I did another experiment to check if Greenplum with this PR will reuse the ports in the exact same 4-tuple, but the status is TIME_WAIT.
$ cat ~/test.bash
#!/bin/bash
sudo sysctl -w net.ipv4.ip_local_port_range="40000 40128"
# first round
for (( i = 0; i < 60; i++ )); do
psql -c "select * from t1;"
done
sleep 3
# second round
for (( i = 0; i < 60; i++ )); do
psql -c "set gp_vmem_idle_resource_timeout=120000;select * from t1;select pg_sleep(1000);" &
done
The system is out of ports already at the second round:
psql: error: could not connect to server: Cannot assign requested address
Is the server running on host "minion" (10.117.190.33) and accepting
TCP/IP connections on port 15432?
psql: error: could not connect to server: Cannot assign requested address
Is the server running on host "minion" (10.117.190.33) and accepting
TCP/IP connections on port 15432?
psql: error: could not connect to server: Cannot assign requested address
Is the server running on host "minion" (10.117.190.33) and accepting
TCP/IP connections on port 15432?
...
psql: error: FATAL: interconnect error: Could not set up udp listener socket
DETAIL: bind: Address already in use
psql: error: FATAL: interconnect error: Could not set up udp listener socket
DETAIL: bind: Address already in use
psql: error: FATAL: interconnect error: Could not set up udp listener socket
DETAIL: bind: Address already in use
...
ERROR: failed to acquire resources on one or more segments
DETAIL: could not connect to server: Cannot assign requested address
Is the server running on host "10.117.190.47" and accepting
TCP/IP connections on port 40001?
(seg1 10.117.190.47:40001)
But the TIME_WAIT connections are still there, not reused.

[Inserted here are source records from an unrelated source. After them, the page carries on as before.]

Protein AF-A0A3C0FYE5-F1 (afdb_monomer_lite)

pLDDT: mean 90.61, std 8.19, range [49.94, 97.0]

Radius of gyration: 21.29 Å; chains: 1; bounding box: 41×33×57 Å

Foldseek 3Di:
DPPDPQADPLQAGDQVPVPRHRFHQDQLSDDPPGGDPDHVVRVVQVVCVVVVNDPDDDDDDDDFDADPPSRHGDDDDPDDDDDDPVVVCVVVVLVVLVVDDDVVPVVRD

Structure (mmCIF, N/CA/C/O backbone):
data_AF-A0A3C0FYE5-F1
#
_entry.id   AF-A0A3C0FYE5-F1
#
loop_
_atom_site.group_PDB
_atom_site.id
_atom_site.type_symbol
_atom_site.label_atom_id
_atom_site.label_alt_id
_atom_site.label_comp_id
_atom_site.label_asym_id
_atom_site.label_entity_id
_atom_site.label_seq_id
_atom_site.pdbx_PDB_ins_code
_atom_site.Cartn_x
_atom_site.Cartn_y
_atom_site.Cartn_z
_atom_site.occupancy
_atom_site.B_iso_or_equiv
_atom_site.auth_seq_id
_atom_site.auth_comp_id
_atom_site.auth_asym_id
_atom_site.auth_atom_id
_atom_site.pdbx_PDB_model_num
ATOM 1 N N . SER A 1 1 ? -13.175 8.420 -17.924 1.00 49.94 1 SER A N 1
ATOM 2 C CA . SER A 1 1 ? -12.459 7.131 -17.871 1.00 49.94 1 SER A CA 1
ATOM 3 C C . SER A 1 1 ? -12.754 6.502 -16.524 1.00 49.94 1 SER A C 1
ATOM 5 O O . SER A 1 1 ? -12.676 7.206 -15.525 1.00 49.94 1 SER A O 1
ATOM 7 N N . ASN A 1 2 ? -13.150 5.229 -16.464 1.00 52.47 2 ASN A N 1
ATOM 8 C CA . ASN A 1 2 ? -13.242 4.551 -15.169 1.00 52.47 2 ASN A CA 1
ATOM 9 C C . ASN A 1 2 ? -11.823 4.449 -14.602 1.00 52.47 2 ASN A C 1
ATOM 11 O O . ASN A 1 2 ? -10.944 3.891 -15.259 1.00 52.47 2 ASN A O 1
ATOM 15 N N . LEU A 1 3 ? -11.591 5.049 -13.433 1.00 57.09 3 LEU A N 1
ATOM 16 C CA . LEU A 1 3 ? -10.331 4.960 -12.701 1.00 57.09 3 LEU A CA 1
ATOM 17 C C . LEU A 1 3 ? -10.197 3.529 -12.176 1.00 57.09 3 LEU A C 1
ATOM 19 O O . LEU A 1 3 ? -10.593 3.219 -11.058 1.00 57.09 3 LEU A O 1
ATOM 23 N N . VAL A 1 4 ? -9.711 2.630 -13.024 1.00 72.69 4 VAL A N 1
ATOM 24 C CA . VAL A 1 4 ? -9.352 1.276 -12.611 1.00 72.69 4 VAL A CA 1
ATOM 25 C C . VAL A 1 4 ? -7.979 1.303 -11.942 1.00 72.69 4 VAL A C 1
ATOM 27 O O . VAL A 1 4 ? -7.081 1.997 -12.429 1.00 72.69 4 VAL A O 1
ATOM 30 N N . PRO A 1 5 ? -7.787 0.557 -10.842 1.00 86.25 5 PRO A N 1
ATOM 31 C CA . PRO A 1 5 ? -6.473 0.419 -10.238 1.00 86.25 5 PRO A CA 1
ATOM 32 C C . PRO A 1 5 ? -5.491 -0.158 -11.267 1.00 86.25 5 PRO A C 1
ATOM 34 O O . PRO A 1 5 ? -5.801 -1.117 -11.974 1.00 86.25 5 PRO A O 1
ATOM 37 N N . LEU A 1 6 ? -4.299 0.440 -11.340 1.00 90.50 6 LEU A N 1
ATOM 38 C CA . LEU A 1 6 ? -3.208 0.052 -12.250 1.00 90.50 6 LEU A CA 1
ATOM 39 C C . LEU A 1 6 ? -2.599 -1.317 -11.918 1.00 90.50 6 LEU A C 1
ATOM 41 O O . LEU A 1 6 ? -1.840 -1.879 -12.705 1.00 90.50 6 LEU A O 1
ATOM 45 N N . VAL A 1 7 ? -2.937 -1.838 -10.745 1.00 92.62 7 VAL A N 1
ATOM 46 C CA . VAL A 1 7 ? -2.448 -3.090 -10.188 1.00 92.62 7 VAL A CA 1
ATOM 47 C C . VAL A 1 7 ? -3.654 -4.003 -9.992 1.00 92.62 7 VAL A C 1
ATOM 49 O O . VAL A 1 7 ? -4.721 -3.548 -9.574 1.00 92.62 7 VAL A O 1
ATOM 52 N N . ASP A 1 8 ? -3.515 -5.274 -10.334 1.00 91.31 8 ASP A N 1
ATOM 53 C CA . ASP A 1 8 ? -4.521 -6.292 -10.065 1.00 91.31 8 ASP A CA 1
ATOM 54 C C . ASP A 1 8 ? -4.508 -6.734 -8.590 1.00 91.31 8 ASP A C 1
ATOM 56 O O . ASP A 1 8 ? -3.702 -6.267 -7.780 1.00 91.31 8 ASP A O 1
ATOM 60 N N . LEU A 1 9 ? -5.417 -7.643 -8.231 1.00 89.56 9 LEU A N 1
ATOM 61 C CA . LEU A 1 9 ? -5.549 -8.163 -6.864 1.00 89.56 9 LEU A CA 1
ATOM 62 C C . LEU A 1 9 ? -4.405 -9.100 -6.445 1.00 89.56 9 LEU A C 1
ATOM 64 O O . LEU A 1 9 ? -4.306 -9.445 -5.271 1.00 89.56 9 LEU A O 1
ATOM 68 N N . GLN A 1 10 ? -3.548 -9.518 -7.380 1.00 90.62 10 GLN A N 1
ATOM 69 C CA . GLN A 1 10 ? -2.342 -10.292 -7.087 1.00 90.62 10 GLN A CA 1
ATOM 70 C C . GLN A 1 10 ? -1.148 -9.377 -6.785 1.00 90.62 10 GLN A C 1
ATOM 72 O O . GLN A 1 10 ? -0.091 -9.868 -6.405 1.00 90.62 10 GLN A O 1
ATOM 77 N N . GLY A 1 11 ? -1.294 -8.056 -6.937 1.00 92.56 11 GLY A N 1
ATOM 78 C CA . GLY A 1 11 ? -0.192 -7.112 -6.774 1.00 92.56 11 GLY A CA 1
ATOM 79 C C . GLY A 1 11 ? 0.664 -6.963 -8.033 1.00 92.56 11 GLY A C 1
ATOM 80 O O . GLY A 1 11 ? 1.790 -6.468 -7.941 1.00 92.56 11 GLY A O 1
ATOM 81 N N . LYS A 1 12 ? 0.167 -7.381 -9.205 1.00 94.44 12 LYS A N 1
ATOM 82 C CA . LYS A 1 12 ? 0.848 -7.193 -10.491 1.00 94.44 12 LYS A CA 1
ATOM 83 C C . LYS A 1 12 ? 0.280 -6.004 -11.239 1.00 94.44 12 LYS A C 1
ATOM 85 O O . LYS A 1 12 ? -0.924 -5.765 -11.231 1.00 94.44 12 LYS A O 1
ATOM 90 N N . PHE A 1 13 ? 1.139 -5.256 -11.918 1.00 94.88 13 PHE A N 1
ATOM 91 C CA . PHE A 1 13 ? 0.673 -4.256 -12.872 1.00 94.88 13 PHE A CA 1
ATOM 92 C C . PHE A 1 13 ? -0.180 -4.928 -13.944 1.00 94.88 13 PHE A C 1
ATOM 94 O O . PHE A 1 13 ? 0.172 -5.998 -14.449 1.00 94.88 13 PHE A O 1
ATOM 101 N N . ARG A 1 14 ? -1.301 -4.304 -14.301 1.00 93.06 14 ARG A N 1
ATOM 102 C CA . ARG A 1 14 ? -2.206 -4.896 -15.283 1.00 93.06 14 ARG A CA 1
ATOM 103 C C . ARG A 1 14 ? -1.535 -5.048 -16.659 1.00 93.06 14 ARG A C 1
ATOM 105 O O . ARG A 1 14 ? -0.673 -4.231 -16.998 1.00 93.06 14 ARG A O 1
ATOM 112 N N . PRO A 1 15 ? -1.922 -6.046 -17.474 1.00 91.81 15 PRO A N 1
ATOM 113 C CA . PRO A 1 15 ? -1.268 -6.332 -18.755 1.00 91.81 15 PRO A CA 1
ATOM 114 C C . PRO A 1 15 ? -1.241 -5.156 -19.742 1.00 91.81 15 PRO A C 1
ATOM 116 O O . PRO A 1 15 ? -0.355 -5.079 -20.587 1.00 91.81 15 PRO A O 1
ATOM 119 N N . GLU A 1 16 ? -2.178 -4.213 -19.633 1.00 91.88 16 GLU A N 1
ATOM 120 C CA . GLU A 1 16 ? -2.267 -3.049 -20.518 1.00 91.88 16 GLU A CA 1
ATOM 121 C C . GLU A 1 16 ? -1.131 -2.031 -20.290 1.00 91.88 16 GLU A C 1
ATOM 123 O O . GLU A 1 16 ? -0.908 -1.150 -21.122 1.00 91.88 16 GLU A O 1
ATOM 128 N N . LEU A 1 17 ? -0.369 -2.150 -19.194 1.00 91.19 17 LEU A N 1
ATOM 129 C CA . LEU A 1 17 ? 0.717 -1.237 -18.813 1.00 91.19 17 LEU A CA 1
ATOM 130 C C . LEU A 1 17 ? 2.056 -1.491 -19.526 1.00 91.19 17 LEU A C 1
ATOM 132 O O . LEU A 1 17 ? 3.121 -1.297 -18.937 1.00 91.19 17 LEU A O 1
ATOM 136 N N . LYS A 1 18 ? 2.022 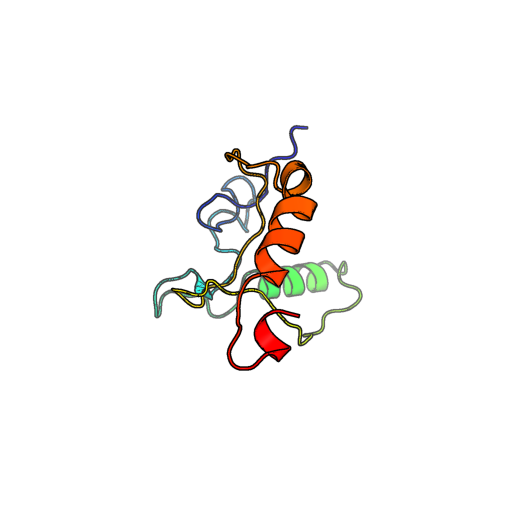-1.858 -20.812 1.00 89.81 18 LYS A N 1
ATOM 137 C CA . LYS A 1 18 ? 3.209 -2.062 -21.668 1.00 89.81 18 LYS A CA 1
ATOM 138 C C . LYS A 1 18 ? 4.319 -2.835 -20.927 1.00 89.81 18 LYS A C 1
ATOM 140 O O . LYS A 1 18 ? 4.106 -3.958 -20.493 1.00 89.81 18 LYS A O 1
ATOM 145 N N . GLU A 1 19 ? 5.482 -2.211 -20.751 1.00 91.38 19 GLU A N 1
ATOM 146 C CA . GLU A 1 19 ? 6.689 -2.767 -20.127 1.00 91.38 19 GLU A CA 1
ATOM 147 C C . GLU A 1 19 ? 6.525 -3.132 -18.644 1.00 91.38 19 GLU A C 1
ATOM 149 O O . GLU A 1 19 ? 7.303 -3.931 -18.126 1.00 91.38 19 GLU A O 1
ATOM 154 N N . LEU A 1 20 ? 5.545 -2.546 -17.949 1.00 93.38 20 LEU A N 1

$ netstat -tnp|grep -E "TIME_WAIT"|sort|grep 10.117.190.35|wc -l
(Not all processes could be identified, non-owned process info
will not be shown, you would have to be root to see it all.)
242
"Cannot assign requested address" is EADDRNOTAVAIL.
So that indicates SO_REUSEADDR doesn't take effect at outgoing TCP requests, right ? I think we don't need this change based on the current observation until we do see some real problem in future.
Yes, based on the current experiment result, socket document, and Linux kernel codes, SO_REUSEADDR doesn't take effect at outgoing TCP requests.
I will close this in several days if there is no objection.
psql: error: FATAL: interconnect error: Could not set up udp listener socket
I'm a little confused, this error is related to UDP (not available port), not TCP.
The SO_REUSEADDR we discussed before is all about TCP (QD->Seg's postmaster), not the interconnect's UDP connections between QD and QEs.
So I think the SO_REUSEADDR is still helpful to the situation:
QD1 ---> tcp (port1) ---> \
QD2 ---> tcp (port2) ------> seg0 postmaster : 6000
QD3 ---> tcp (port3) ---> /
... # other QDs can quickly reuse some existed `TIME_WAIT` TCP port, right?
psql: error: FATAL: interconnect error: Could not set up udp listener socket
I'm a little confused, this error is related to UDP (not available port), not TCP.
The could not connect to server: Cannot assign requested address errors are related to TCP.
My point was the system already run out of ports, but the TIME_WAIT connections were still there, not reused.
If we don't consider TIME_WAIT, the ports are always reused, with or without SO_REUSEADDR.
but the TIME_WAIT connections were still there, not reused.
got it, no problem, thanks.
Seems @adam8157 the conclusion from the PR discussion is code change is not helping. I am with you we can revisit based on complaints instead of speculating the behavior now. I am closing the PR on your behalf, in case something changes please feel free to reopen it.
My point was the system already run out of ports, but the TIME_WAIT connections were still there, not reused.
If we don't consider TIME_WAIT, the ports are always reused, with or without
SO_REUSEADDR.
@adam8157 This topic came up again in some other context and hence wish to seek clarification on above point
- Does setting
tcp_tw_reusehelp and allow the TIME_WAIT ports to be reused on QD or even that makes no difference? - in PR comment Gang mentions he tested and the change with
SO_REUSEADDRworked and without it faced the problem on his test. The PR doesn't have the test code or instructions. Curious how come Gang had seen setting this helping, was it due some Kernel version difference?
https://vincent.bernat.ch/en/blog/2014-tcp-time-wait-state-linux This is the best article I have found.
1, Yes, tcp_tw_reuse would help and allow the TIME_WAIT ports to be reused on QD (the client side).
2, SO_REUSEADDR are not supposed to help anything on QD (the client side) as I understand, and I believe the kernel version doesn't matter in this case.
I forgot how I did my experiments, sorry for that.